This project contains source code and supporting files for a serverless application that you can deploy with the AWS Serverless Application Model (AWS SAM) The project exposes an API to manage documents information and be able to classify them with comprehend. It includes the following files and folders:
src
- Code for the application's Lambda functions.template.yaml
- A template that defines the application's AWS resources and reference the stack deployed from the main project.
To get started, deploy the cloudformation template:
aws cloudformation deploy --template-file infra.yaml --stack-name your-stack-name --capabilities CAPABILITY_NAMED_IAM
To use the AWS SAM CLI, you need the following tools:
- AWS SAM CLI - Install the AWS SAM CLI.
- Node.js - Install Node.js 16, including the npm package management tool.
- Docker - Install Docker community edition.
To build and deploy the application for the first time reference to the main project:
If you just want to deploy the APIs and apply new changes to this project, run the following in your shell:
You can check the article in - THE TBBC WEBSITE
sam build --use-container
cd .aws-sam/build/
# for the first time
sam deploy --guided
# afterwards
sam deploy --config-file ../../samconfig.toml
The first command builds the source of your application. The second command will package and deploy your application to AWS The API Gateway endpoint API will be displayed in the outputs when the deployment is complete.

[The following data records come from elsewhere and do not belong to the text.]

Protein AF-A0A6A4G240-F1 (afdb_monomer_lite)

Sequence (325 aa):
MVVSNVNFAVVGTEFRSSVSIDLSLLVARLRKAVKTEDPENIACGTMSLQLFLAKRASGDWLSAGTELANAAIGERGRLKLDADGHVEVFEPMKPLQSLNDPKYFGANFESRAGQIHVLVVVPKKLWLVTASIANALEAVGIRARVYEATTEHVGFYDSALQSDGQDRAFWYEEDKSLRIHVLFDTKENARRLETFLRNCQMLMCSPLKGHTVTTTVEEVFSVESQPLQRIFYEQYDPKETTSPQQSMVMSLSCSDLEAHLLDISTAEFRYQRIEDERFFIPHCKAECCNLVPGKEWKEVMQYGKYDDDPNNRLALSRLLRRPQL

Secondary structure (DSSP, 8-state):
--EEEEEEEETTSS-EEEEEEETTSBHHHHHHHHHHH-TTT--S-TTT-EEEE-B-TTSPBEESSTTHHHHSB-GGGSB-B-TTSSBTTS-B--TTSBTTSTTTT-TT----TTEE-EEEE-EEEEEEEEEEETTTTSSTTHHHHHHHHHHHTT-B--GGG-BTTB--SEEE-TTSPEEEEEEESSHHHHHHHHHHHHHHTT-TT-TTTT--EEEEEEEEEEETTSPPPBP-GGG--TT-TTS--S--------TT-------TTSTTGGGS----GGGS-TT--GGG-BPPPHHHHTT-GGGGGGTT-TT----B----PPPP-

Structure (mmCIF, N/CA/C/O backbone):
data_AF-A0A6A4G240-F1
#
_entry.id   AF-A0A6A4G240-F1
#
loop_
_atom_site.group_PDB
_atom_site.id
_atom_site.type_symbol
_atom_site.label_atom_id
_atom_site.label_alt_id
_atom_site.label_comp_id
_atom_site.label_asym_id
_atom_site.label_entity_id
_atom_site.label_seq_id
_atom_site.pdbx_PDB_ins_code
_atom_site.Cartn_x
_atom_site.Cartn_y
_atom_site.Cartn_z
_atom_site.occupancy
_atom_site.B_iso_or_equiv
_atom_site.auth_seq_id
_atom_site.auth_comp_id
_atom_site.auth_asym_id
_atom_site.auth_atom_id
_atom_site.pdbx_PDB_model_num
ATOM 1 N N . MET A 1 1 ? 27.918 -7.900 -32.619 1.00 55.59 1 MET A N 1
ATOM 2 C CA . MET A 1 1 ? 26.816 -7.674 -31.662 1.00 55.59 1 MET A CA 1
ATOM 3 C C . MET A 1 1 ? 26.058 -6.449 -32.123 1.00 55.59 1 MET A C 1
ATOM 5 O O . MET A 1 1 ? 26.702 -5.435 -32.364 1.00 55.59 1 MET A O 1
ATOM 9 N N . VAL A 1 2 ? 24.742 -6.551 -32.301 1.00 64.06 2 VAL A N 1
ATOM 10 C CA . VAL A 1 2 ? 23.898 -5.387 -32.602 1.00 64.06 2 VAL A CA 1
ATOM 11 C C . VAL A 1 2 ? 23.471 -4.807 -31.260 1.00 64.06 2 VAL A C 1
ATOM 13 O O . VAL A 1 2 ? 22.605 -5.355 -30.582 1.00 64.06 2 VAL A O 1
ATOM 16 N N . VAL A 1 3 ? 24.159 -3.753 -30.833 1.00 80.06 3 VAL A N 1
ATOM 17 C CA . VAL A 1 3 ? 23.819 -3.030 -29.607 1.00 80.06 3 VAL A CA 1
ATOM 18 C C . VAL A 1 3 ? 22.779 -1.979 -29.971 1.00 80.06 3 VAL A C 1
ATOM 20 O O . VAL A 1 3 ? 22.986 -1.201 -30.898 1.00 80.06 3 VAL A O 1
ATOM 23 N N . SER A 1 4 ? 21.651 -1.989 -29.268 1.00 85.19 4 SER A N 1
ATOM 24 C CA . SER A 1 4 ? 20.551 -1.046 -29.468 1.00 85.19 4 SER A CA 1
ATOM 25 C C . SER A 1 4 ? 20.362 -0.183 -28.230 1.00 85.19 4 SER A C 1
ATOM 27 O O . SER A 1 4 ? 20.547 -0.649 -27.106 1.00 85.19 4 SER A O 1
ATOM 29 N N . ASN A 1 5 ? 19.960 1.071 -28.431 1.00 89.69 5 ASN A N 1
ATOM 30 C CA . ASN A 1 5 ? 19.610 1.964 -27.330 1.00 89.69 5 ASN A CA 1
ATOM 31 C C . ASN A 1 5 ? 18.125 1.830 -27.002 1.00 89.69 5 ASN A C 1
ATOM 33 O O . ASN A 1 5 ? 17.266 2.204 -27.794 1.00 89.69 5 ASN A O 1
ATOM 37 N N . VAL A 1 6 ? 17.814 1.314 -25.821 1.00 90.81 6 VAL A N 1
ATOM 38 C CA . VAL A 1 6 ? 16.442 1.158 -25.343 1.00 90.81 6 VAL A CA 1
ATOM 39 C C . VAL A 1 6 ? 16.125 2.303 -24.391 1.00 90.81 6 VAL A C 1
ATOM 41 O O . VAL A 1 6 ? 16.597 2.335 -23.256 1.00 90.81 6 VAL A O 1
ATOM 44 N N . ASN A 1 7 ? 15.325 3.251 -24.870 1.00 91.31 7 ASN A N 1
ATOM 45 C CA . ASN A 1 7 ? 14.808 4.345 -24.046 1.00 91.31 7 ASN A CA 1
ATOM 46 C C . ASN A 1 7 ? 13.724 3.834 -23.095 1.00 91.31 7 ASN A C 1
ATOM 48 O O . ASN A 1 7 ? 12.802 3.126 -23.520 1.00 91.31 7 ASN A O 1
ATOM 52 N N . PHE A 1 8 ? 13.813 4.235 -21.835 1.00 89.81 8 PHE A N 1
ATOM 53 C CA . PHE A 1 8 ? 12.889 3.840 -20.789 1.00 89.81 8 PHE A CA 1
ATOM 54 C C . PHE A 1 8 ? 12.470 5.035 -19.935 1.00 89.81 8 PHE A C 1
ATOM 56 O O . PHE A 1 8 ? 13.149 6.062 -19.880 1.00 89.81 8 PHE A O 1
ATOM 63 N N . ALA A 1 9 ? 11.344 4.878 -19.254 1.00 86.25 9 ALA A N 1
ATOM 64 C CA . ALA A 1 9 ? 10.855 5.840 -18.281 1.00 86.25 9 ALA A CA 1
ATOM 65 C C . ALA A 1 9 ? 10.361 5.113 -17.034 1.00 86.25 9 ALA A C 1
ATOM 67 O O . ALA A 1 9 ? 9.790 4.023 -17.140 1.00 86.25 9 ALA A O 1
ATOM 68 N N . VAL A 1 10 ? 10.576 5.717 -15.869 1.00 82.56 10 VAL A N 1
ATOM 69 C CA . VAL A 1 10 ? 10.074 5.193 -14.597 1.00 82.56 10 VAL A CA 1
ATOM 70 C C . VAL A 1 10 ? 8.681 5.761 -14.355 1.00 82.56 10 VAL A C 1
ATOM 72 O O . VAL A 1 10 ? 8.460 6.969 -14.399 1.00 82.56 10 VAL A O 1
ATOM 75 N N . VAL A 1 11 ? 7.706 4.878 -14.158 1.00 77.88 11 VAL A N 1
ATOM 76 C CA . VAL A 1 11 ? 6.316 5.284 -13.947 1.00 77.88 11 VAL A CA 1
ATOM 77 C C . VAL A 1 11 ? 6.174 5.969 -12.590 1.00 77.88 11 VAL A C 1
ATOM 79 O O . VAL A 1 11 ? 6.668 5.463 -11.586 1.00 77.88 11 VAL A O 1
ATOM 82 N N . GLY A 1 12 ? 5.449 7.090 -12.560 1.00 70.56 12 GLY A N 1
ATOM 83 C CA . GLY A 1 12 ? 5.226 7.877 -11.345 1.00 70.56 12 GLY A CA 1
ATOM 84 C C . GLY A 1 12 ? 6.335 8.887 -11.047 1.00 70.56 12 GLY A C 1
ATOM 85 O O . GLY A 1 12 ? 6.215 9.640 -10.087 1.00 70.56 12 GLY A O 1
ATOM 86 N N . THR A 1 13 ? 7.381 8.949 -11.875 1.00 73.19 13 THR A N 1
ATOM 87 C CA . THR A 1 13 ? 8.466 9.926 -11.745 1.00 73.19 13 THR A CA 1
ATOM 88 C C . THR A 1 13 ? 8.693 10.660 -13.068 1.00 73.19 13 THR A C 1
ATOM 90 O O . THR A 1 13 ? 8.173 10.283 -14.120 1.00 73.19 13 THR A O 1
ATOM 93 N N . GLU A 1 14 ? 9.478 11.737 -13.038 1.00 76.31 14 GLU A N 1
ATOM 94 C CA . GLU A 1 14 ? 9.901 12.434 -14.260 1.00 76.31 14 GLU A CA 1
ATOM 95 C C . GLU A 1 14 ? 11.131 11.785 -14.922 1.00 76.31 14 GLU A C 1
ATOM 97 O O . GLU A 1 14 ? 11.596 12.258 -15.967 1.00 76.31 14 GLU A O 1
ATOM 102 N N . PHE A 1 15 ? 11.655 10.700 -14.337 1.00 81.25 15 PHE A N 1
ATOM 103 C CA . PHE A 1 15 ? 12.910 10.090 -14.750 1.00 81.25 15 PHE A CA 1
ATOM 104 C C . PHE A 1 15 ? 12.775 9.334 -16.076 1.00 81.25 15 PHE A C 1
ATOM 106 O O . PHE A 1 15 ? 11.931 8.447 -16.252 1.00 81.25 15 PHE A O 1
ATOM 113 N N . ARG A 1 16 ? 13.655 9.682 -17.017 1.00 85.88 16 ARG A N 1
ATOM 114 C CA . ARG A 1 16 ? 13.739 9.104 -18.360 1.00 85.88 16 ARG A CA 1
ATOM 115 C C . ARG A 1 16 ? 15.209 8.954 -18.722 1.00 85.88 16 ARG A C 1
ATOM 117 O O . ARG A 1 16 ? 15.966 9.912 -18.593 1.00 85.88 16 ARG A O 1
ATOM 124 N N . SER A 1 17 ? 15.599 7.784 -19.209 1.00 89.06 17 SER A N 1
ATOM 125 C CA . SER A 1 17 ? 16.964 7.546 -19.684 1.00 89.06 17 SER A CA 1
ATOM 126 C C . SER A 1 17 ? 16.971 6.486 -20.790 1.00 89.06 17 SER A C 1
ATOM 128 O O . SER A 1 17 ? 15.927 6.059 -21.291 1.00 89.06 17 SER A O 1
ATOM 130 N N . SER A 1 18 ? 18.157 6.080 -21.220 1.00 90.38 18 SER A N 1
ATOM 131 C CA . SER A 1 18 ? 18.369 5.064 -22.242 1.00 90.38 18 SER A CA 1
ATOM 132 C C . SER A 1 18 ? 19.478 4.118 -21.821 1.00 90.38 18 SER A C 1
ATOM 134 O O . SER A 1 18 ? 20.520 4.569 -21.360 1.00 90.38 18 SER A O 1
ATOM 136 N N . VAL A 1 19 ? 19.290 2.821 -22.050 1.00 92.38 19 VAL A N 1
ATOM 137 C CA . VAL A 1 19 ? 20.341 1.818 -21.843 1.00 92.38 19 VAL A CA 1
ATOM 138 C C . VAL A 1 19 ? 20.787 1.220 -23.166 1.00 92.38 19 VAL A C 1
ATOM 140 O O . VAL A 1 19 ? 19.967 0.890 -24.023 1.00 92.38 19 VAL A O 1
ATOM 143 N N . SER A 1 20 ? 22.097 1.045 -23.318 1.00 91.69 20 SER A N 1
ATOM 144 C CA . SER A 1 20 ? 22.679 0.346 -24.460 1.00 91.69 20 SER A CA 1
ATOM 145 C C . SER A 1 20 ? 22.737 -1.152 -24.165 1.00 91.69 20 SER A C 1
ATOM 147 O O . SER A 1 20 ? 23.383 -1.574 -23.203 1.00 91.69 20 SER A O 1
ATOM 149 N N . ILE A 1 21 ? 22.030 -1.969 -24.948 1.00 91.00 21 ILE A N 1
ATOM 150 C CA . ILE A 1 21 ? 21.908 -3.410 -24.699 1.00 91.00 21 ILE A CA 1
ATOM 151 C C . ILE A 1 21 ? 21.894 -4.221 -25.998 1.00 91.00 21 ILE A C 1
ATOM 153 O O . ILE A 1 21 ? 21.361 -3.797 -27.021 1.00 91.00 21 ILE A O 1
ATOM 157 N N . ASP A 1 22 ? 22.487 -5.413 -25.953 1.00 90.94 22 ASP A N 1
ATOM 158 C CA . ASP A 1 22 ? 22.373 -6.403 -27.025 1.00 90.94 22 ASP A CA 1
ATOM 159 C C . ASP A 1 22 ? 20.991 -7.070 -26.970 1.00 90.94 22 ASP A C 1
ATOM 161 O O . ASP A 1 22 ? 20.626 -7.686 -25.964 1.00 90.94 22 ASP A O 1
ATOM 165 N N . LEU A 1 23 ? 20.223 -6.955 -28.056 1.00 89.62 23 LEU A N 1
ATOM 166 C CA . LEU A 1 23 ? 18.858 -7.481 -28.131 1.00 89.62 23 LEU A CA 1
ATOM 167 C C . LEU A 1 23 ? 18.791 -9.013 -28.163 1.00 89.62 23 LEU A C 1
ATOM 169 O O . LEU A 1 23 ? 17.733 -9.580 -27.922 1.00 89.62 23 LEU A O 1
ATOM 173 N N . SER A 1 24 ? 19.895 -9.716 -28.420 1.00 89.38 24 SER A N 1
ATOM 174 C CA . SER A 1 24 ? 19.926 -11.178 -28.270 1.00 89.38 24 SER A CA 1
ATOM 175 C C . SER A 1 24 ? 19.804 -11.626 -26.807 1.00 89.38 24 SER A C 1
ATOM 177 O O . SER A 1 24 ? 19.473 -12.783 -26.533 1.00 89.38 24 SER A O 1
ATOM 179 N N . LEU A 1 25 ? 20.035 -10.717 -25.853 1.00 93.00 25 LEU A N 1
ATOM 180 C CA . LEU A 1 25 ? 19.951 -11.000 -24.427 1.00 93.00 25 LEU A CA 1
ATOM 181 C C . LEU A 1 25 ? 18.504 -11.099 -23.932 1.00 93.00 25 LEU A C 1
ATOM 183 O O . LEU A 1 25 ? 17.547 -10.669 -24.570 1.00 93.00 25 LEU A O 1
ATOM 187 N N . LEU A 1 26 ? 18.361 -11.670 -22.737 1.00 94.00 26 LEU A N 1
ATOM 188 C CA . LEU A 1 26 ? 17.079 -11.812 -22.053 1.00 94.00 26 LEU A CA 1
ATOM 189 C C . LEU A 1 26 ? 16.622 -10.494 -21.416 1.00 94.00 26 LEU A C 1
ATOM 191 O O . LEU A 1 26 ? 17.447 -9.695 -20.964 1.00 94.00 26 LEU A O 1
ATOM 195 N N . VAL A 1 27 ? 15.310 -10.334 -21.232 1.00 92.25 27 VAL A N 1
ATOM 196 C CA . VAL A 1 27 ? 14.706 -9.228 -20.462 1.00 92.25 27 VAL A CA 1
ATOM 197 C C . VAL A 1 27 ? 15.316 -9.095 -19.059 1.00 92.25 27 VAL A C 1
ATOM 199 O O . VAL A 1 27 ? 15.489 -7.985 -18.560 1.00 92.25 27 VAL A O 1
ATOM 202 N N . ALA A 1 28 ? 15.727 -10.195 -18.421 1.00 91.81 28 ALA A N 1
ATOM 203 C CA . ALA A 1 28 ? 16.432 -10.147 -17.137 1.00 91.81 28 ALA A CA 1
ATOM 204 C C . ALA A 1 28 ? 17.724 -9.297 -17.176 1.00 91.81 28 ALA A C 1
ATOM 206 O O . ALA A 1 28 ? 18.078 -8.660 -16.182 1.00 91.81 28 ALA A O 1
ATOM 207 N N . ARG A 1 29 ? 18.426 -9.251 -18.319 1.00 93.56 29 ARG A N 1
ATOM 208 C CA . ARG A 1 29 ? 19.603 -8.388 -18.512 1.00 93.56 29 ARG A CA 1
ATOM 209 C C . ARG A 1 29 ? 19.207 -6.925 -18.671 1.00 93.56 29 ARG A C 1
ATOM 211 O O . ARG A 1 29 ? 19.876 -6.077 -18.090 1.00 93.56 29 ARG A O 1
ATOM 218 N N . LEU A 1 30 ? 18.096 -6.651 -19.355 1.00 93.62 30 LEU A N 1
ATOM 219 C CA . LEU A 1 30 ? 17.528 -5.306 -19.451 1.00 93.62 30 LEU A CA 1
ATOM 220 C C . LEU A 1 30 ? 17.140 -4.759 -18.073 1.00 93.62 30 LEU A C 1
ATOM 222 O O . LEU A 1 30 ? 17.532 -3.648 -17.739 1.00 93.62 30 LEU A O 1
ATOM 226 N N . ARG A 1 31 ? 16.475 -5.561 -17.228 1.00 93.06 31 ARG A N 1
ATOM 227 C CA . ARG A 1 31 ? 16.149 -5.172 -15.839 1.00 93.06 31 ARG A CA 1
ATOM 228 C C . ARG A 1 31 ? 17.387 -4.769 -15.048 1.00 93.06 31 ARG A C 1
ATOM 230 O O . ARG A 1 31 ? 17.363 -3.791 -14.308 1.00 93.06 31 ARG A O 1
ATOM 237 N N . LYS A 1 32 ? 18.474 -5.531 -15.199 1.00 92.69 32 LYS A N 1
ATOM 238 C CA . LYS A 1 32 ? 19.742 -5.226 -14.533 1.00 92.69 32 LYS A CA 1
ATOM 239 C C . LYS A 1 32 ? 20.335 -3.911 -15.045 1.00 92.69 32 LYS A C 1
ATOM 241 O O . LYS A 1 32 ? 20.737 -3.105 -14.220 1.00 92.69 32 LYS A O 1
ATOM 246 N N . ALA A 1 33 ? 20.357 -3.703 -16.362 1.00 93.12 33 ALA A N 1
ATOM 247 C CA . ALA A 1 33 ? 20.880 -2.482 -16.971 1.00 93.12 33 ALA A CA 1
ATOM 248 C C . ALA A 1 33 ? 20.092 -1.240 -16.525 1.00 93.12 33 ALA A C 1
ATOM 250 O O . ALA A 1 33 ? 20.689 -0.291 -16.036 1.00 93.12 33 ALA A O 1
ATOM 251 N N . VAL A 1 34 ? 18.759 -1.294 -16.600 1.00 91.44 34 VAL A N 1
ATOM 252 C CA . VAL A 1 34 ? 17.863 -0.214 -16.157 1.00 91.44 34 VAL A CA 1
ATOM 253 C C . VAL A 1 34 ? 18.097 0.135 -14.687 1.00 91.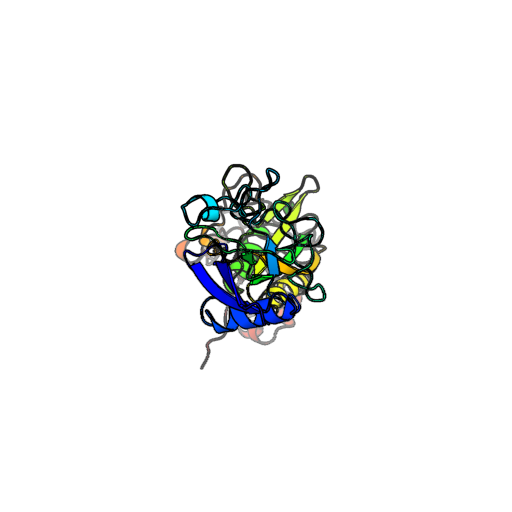44 34 VAL A C 1
ATOM 255 O O . VAL A 1 34 ? 18.250 1.301 -14.350 1.00 91.44 34 VAL A O 1
ATOM 258 N N . LYS A 1 35 ? 18.194 -0.870 -13.806 1.00 89.56 35 LYS A N 1
ATOM 259 C CA . LYS A 1 35 ? 18.474 -0.627 -12.385 1.00 89.56 35 LYS A CA 1
ATOM 260 C C . LYS A 1 35 ? 19.848 0.017 -12.150 1.00 89.56 35 LYS A C 1
ATOM 262 O O . LYS A 1 35 ? 19.999 0.798 -11.220 1.00 89.56 35 LYS A O 1
ATOM 267 N N . THR A 1 36 ? 20.865 -0.357 -12.926 1.00 89.94 36 THR A N 1
ATOM 268 C CA . THR A 1 36 ? 22.209 0.232 -12.801 1.00 89.94 36 THR A CA 1
ATOM 269 C C . THR A 1 36 ? 22.238 1.693 -13.240 1.00 89.94 36 THR A C 1
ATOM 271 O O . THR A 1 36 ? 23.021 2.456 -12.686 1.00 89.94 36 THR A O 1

- file-manager: this lambda function exposes an Express API with the following routes:
- extract-data: S3 trigger to take the file and invoke the Textract API.
- textract-checker: due you can upload files with a couple of pages, we have created a SQS trigger to process asynchronously the files text extraction, the data is then persisted on DynamoDb
- classify-document :S3 trigger that takes the file and classify it with AWS comprehend (batch process). A prefix for the file must be defined (classify_<file_name>.extension)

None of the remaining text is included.